Friday, April 30, 2010

Mezcla de Sentimientos - Mixed Feelings

Two weeks from today, my program ends and we all go our separate ways. I am at the point where I can confidently say, I’m gonna make it. I never imagined that homesickness could persist so completely for such a long period of time. More than homesickness, it is peoplesickness – I am homesick for the people that I love. At the same time, it will be hard leaving Sevilla. After dancing around each other cautiously for so long, I feel like we are finally getting to know each other. I am content sitting for hours by the rio or in a café, a contentment that I never feel when I try to go read or write at Borders or something. When men call me “guapa,” I am learning to take it as a compliment, one that I will miss, because flattery is never quite so blatant and appreciative in the US. The smiles on the street that I have been giving since the beginning of the semester but never seen reciprocated seem to be returned more and more these days. I have learned to appreciate a good drink, a cold tinto or cerveza (even if it’s cruzcampo) or a café cortado and have learned the value of making it last and enoying it. I love the mornings here, before the heat of the day sets in, and am making new efforts at getting myself up and out to enjoy them. Not much luck yet, but hopefully I can make it a new habit.

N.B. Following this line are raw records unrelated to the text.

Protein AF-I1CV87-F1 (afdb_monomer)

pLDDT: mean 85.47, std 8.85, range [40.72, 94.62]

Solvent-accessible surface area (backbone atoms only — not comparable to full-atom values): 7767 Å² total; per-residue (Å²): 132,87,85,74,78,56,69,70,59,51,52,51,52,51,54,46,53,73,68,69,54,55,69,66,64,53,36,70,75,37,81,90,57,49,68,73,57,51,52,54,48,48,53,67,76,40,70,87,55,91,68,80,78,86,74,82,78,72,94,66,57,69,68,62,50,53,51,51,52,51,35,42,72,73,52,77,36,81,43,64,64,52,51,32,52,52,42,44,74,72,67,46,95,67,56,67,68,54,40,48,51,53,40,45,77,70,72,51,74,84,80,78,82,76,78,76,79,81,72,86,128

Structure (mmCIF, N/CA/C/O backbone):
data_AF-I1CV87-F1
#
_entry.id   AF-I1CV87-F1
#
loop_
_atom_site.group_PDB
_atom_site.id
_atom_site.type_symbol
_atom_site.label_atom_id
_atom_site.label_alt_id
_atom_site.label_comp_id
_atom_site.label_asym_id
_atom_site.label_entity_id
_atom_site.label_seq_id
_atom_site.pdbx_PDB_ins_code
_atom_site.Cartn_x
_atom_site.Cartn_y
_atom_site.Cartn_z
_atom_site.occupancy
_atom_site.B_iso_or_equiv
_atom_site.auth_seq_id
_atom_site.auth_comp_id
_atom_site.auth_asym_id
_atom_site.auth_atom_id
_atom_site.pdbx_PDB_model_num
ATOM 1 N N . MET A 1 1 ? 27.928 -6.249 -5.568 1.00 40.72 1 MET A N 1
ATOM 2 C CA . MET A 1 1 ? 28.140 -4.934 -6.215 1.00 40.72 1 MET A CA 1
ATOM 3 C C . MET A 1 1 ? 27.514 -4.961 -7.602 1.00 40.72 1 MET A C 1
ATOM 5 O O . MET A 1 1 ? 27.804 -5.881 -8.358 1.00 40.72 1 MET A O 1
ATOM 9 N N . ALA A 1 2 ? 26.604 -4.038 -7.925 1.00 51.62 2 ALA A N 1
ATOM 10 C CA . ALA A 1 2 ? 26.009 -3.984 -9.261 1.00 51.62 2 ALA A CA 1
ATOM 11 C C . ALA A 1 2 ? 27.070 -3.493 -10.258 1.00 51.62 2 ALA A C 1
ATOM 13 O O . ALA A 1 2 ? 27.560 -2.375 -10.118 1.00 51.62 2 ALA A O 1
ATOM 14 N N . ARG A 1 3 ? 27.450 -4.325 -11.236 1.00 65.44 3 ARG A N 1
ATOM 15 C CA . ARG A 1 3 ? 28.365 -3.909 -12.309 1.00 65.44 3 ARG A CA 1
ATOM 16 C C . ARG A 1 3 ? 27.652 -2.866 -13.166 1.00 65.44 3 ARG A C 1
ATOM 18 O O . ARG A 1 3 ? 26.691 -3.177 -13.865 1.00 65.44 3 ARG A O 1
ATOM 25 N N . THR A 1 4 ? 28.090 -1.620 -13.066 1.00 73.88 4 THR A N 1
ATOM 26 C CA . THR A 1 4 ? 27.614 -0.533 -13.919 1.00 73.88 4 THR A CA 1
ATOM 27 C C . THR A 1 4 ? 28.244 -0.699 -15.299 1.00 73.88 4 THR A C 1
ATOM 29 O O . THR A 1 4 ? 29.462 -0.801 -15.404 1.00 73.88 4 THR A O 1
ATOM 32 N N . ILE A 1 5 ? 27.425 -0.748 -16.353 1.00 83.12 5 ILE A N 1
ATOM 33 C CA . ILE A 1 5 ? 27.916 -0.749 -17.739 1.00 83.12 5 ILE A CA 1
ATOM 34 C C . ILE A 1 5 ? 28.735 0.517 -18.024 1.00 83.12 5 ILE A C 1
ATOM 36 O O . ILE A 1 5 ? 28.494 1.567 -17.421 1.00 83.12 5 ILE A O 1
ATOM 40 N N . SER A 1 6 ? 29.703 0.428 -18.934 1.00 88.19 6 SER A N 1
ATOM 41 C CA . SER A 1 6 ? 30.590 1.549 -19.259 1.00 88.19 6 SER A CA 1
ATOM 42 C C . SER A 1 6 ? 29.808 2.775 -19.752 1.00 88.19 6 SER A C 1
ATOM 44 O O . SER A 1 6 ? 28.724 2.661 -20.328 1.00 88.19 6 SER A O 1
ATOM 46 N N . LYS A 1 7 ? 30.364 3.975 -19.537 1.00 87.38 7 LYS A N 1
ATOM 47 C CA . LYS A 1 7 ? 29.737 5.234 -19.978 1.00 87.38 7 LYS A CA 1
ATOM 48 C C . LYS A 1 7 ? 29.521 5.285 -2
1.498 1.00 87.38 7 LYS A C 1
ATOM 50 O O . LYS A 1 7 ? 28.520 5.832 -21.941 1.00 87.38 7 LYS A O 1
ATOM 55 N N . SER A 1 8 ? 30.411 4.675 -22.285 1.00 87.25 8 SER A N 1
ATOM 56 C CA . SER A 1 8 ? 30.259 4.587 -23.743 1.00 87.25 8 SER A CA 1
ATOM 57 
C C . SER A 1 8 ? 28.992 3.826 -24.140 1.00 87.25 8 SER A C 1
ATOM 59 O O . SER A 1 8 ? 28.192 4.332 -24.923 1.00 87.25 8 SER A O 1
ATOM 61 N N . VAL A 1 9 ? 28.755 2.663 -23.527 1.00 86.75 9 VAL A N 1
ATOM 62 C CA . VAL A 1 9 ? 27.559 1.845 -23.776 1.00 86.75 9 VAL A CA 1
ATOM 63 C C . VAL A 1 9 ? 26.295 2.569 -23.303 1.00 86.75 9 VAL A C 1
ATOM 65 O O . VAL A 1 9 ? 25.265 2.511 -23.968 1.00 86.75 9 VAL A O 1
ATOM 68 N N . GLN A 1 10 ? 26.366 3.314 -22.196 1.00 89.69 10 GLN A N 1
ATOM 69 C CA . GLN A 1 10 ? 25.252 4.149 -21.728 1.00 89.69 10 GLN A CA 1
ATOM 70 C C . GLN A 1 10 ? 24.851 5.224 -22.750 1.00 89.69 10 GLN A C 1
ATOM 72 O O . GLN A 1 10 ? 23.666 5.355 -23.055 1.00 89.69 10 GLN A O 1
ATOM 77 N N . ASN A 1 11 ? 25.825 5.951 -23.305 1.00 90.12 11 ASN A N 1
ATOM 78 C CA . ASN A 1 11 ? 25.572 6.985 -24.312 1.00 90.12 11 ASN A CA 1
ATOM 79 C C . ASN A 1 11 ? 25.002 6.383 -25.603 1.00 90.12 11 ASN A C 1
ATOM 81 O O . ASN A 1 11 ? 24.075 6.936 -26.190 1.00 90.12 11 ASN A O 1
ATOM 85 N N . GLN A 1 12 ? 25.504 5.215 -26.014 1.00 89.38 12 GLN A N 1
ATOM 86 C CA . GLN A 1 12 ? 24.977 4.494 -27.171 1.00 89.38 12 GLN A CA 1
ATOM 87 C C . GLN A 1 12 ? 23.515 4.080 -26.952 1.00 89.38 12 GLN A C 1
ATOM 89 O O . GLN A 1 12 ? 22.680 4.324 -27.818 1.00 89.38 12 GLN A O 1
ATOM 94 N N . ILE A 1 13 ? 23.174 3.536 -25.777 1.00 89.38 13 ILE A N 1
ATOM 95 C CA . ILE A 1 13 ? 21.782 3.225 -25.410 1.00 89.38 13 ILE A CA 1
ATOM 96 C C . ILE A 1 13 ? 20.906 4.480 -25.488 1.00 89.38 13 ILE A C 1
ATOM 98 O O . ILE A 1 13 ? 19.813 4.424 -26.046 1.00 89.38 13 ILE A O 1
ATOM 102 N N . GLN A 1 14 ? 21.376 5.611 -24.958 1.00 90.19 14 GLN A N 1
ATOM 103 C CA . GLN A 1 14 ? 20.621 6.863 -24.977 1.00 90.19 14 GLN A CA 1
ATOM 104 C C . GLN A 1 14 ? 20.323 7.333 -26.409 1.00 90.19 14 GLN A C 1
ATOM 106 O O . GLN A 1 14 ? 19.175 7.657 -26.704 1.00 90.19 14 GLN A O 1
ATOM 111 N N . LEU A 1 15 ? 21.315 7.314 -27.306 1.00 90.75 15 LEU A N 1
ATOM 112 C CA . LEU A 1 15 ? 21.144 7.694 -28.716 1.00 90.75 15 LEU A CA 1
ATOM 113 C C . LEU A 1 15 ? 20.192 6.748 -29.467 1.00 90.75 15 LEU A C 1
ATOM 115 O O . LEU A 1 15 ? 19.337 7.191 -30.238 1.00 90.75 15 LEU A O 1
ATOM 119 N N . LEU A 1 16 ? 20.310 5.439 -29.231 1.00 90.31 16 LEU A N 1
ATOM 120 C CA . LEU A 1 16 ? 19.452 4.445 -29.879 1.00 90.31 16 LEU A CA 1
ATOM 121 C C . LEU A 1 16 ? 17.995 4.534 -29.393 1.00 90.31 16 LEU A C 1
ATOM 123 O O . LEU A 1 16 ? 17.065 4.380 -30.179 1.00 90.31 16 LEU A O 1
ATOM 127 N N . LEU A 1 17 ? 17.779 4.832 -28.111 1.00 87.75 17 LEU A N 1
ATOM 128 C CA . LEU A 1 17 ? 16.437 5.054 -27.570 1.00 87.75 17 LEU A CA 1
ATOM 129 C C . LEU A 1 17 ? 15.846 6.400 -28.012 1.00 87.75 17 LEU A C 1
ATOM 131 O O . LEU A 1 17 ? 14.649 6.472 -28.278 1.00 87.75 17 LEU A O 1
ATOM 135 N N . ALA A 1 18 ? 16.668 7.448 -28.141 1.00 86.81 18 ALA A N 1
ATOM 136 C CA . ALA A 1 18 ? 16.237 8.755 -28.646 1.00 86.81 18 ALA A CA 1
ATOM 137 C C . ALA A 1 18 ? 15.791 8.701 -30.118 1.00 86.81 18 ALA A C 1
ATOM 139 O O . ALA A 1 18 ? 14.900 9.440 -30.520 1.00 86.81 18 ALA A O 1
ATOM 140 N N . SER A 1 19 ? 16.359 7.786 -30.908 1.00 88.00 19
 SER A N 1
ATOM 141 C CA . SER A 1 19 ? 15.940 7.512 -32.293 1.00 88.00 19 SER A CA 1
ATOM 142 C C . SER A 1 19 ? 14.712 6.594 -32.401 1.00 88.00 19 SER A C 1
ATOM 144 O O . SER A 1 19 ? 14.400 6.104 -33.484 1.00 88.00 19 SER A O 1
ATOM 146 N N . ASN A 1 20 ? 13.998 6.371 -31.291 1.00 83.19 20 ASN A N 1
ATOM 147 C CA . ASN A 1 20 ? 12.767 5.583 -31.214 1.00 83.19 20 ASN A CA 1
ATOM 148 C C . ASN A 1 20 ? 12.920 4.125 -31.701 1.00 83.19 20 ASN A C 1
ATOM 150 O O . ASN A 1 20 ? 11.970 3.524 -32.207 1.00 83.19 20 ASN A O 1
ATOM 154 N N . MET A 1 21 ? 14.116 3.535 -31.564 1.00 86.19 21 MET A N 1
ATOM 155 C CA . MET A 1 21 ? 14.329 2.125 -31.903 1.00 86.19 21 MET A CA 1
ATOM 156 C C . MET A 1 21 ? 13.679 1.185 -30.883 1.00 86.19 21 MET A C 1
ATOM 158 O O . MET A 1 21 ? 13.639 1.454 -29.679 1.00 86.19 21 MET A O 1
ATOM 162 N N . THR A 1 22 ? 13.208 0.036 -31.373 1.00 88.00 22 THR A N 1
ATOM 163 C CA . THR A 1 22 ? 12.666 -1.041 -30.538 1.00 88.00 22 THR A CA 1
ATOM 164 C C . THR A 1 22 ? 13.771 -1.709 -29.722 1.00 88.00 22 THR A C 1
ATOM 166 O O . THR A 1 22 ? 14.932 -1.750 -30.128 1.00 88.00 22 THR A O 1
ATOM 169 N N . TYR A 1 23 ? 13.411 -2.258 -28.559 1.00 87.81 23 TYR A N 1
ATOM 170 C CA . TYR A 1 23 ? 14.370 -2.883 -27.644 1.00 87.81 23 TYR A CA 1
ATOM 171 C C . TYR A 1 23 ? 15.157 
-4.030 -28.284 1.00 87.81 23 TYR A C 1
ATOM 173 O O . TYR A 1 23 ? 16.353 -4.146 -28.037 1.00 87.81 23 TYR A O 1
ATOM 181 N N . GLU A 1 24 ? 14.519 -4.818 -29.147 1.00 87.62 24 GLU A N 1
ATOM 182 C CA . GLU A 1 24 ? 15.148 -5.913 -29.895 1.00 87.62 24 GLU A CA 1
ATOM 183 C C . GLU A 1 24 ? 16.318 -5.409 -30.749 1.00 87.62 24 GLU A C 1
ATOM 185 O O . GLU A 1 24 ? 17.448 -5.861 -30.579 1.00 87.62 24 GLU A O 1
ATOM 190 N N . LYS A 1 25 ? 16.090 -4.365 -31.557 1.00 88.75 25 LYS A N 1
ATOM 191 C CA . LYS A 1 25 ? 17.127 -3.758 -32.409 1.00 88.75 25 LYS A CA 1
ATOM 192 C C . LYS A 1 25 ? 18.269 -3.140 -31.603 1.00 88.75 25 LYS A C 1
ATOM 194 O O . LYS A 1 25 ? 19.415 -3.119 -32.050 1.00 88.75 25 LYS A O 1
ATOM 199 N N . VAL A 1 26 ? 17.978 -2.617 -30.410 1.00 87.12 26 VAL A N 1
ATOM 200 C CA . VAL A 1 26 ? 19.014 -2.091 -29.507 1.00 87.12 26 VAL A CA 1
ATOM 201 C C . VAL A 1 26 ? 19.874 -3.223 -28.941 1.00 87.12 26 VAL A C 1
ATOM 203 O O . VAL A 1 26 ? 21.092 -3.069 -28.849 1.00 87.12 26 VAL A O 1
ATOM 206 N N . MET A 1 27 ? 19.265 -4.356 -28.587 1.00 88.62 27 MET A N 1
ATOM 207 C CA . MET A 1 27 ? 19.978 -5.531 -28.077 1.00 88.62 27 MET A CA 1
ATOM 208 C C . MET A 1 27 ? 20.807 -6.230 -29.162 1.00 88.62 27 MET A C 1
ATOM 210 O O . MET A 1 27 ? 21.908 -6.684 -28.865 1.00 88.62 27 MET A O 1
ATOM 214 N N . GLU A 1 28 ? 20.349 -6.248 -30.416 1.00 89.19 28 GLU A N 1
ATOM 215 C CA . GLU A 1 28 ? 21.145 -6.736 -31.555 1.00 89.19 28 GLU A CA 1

With two weeks to go, a sense of urgency is setting in. The comments have started: this may be the last time I’ll go here, see this, eat this. The tourist spots that we haven’t yet seen are becoming a priority in our schedules over class and homework. We are silently starting to accumulate the gifts and souvenirs for loved ones that we had the whole semester to buy, but of course did not. Exotic trips that we planned at the beginning of the semester, which we felt like would never actually happen, have come and gone. It is hard to take things one day at a time when the knowledge that there are so few creates a sort of pressure. But I have been feeling this pressure all semester, and I have learned that I have to actively suppress it if I am going to be able to enjoy myself at all, rather than haphazardly try to get a complete taste of Sevilla. It is this sense of pressure that makes me think most I could have benefited from spending a year here. If I had my way, I wouldn’t have even booked a return flight until probably a week or so ago. I believe that having the date “May 15” in my head all semester has tainted it a little, and it’s a shame. Four months is a long time, but it is just enough time to do all that needs to be done. The knowledge that any wasted second is a waste of a one-time opportunity has made me immensely self-critical every time I take a night off, have a conversation in English rather than Spanish. But it is that mentality that had me run-down and frustrated within a month of starting my program, so I am now actively working to shut it up.